*Problem description*.
Please restate each line of the data below exactly. Omit all images.

*Data for processing*.
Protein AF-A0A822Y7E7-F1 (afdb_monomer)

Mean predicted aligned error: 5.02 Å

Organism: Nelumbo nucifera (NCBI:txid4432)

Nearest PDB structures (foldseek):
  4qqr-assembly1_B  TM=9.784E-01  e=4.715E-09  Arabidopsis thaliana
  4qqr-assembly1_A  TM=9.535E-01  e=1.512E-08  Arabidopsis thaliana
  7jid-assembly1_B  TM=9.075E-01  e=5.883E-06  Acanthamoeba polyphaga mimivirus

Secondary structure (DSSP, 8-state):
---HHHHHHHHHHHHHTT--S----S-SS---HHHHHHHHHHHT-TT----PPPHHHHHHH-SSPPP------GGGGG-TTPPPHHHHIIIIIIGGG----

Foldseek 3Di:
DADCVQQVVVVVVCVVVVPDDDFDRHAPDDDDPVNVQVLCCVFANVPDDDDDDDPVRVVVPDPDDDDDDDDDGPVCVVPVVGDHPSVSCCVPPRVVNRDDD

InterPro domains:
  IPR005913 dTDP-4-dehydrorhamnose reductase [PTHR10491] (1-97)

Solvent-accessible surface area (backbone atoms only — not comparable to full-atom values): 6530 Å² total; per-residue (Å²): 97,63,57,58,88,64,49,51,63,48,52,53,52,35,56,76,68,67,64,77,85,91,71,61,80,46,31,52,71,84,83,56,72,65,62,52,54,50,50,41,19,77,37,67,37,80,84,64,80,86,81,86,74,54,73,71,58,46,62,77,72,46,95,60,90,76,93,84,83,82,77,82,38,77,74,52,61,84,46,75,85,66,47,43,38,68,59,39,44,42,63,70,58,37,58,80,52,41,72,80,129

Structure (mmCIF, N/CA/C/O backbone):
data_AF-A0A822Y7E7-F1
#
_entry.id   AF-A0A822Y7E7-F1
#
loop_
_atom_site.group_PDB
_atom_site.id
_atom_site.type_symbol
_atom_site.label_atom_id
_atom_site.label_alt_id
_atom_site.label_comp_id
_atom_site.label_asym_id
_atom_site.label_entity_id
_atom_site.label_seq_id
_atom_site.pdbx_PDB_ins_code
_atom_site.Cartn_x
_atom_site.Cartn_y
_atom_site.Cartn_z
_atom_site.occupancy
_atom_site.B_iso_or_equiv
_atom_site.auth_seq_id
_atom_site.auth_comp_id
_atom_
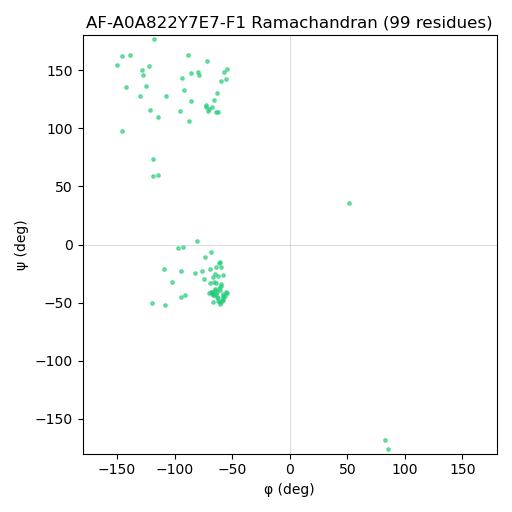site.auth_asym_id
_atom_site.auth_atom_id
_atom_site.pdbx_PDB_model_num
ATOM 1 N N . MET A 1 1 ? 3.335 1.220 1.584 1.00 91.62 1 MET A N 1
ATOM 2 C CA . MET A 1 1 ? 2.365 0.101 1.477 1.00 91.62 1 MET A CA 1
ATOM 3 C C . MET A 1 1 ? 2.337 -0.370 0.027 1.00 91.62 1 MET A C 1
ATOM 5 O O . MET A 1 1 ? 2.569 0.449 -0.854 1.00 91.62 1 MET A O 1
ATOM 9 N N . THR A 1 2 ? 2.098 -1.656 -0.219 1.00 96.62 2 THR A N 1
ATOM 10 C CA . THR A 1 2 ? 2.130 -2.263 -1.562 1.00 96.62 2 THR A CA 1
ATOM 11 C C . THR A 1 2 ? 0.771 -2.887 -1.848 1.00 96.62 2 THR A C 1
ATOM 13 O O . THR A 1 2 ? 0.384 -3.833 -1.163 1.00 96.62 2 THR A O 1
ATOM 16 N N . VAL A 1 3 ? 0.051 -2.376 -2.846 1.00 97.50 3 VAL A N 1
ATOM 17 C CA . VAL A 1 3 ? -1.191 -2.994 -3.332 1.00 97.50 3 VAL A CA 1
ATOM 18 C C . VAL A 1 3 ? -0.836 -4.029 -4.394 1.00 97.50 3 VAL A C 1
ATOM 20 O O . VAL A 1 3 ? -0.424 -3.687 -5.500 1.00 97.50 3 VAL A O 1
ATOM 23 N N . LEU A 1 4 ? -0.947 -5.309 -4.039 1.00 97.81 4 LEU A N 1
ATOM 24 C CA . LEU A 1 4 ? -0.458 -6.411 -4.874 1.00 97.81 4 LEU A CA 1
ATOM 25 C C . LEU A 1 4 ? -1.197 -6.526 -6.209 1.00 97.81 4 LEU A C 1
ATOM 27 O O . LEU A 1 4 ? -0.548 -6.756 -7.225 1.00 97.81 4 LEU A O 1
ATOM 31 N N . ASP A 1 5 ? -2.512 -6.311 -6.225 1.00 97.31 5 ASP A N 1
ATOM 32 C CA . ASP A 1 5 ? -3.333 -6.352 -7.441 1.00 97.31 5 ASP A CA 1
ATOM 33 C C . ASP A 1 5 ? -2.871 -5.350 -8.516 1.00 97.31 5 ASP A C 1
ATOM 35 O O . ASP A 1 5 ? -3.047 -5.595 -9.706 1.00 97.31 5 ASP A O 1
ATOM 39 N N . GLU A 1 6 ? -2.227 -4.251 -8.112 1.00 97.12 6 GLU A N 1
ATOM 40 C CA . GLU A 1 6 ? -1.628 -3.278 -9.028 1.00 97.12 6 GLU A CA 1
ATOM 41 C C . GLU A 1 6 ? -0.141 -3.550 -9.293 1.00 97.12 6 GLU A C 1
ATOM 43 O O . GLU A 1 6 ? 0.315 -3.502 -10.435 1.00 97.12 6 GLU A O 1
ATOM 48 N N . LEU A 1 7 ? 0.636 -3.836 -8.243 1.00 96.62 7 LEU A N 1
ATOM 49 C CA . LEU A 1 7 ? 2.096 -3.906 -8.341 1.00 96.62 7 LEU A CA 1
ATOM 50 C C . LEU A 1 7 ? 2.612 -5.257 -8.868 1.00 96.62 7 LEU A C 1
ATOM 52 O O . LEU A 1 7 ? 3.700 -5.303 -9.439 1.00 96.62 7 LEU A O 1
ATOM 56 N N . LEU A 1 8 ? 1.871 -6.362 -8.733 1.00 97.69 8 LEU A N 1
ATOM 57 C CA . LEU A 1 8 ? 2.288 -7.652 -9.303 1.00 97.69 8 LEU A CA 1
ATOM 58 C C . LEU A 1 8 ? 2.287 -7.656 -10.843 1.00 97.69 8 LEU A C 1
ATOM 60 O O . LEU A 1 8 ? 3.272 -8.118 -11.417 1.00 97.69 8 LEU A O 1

*Answer area*.
Protein AF-A0A822Y7E7-F1 (afdb_monomer)

Mean predicted aligned error: 5.02 Å

Organism: Nelumbo nucifera (NCBI:txid4432)

Nearest PDB structures (foldseek):
  4qqr-assembly1_B  TM=9.784E-01  e=4.715E-09  Arabidopsis thaliana
  4qqr-assembly1_A  TM=9.535E-01  e=1.512E-08  Arabidopsis thaliana
  7jid-assembly1_B  TM=9.075E-01  e=5.883E-06  Acanthamoeba polyphaga mimivirus

Secondary structure (DSSP, 8-state):
---HHHHHHHHHHHHHTT--S----S-SS---HHHHHHHHHHHT-TT----PPPHHHHHHH-SSPPP------GGGGG-TTPPPHHHHIIIIIIGGG----

Foldseek 3Di:
DADCVQQVVVVVVCVVVVPDDDFDRHAPDDDDPVNVQVLCCVFANVPDDDDDDDPVRVVVPDPDDDDDDDDDGPVCVVPVVGDHPSVSCCVPPRVVNRDDD

InterPro domains:
  IPR005913 dTDP-4-dehydrorhamnose reductase [PTHR10491] (1-97)

Solvent-accessible surface area (backbone atoms only — not comparable to full-atom values): 6530 Å² total; per-residue (Å²): 97,63,57,58,88,64,49,51,63,48,52,53,52,35,56,76,68,67,64,77,85,91,71,61,80,46,31,52,71,84,83,56,72,65,62,52,54,50,50,41,19,77,37,67,37,80,84,64,80,86,81,86,74,54,73,71,58,46,62,77,72,46,95,60,90,76,93,84,83,82,77,82,38,77,74,52,61,84,46,75,85,66,47,43,38,68,59,39,44,42,63,70,58,37,58,80,52,41,72,80,129

Structure (mmCIF, N/CA/C/O backbone):
data_AF-A0A822Y7E7-F1
#
_entry.id   AF-A0A822Y7E7-F1
#
loop_
_atom_site.group_PDB
_atom_site.id
_atom_site.type_symbol
_atom_site.label_atom_id
_atom_site.label_alt_id
_atom_site.label_comp_id
_atom_site.label_asym_id
_atom_site.label_entity_id
_atom_site.label_seq_id
_atom_site.pdbx_PDB_ins_code
_atom_site.Cartn_x
_atom_site.Cartn_y
_atom_site.Cartn_z
_atom_site.occupancy
_atom_site.B_iso_or_equiv
_atom_site.auth_seq_id
_atom_site.auth_comp_id
_atom_
site.auth_asym_id
_atom_site.auth_atom_id
_atom_site.pdbx_PDB_model_num
ATOM 1 N N . MET A 1 1 ? 3.335 1.220 1.584 1.00 91.62 1 MET A N 1
ATOM 2 C CA . MET A 1 1 ? 2.365 0.101 1.477 1.00 91.62 1 MET A CA 1
ATOM 3 C C . MET A 1 1 ? 2.337 -0.370 0.027 1.00 91.62 1 MET A C 1
ATOM 5 O O . MET A 1 1 ? 2.569 0.449 -0.854 1.00 91.62 1 MET A O 1
ATOM 9 N N . THR A 1 2 ? 2.098 -1.656 -0.219 1.00 96.62 2 THR A N 1
ATOM 10 C CA . THR A 1 2 ? 2.130 -2.263 -1.562 1.00 96.62 2 THR A CA 1
ATOM 11 C C . THR A 1 2 ? 0.771 -2.887 -1.848 1.00 96.62 2 THR A C 1
ATOM 13 O O . THR A 1 2 ? 0.384 -3.833 -1.163 1.00 96.62 2 THR A O 1
ATOM 16 N N . VAL A 1 3 ? 0.051 -2.376 -2.846 1.00 97.50 3 VAL A N 1
ATOM 17 C CA . VAL A 1 3 ? -1.191 -2.994 -3.332 1.00 97.50 3 VAL A CA 1
ATOM 18 C C . VAL A 1 3 ? -0.836 -4.029 -4.394 1.00 97.50 3 VAL A C 1
ATOM 20 O O . VAL A 1 3 ? -0.424 -3.687 -5.500 1.00 97.50 3 VAL A O 1
ATOM 23 N N . LEU A 1 4 ? -0.947 -5.309 -4.039 1.00 97.81 4 LEU A N 1
ATOM 24 C CA . LEU A 1 4 ? -0.458 -6.411 -4.874 1.00 97.81 4 LEU A CA 1
ATOM 25 C C . LEU A 1 4 ? -1.197 -6.526 -6.209 1.00 97.81 4 LEU A C 1
ATOM 27 O O . LEU A 1 4 ? -0.548 -6.756 -7.225 1.00 97.81 4 LEU A O 1
ATOM 31 N N . ASP A 1 5 ? -2.512 -6.311 -6.225 1.00 97.31 5 ASP A N 1
ATOM 32 C CA . ASP A 1 5 ? -3.333 -6.352 -7.441 1.00 97.31 5 ASP A CA 1
ATOM 33 C C . ASP A 1 5 ? -2.871 -5.350 -8.516 1.00 97.31 5 ASP A C 1
ATOM 35 O O . ASP A 1 5 ? -3.047 -5.595 -9.706 1.00 97.31 5 ASP A O 1
ATOM 39 N N . GLU A 1 6 ? -2.227 -4.251 -8.112 1.00 97.12 6 GLU A N 1
ATOM 40 C CA . GLU A 1 6 ? -1.628 -3.278 -9.028 1.00 97.12 6 GLU A CA 1
ATOM 41 C C . GLU A 1 6 ? -0.141 -3.550 -9.293 1.00 97.12 6 GLU A C 1
ATOM 43 O O . GLU A 1 6 ? 0.315 -3.502 -10.435 1.00 97.12 6 GLU A O 1
ATOM 48 N N . LEU A 1 7 ? 0.636 -3.836 -8.243 1.00 96.62 7 LEU A N 1
ATOM 49 C CA . LEU A 1 7 ? 2.096 -3.906 -8.341 1.00 96.62 7 LEU A CA 1
ATOM 50 C C . LEU A 1 7 ? 2.612 -5.257 -8.868 1.00 96.62 7 LEU A C 1
ATOM 52 O O . LEU A 1 7 ? 3.700 -5.303 -9.439 1.00 96.62 7 LEU A O 1
ATOM 56 N N . LEU A 1 8 ? 1.871 -6.362 -8.733 1.00 97.69 8 LEU A N 1
ATOM 57 C CA . LEU A 1 8 ? 2.288 -7.652 -9.303 1.00 97.69 8 LEU A CA 1
ATOM 58 C C . LEU A 1 8 ? 2.287 -7.656 -10.843 1.00 97.69 8 LEU A C 1
ATOM 60 O O . LEU A 1 8 ? 3.272 -8.118 -11.417 1.00 97.69 8 LEU A O 1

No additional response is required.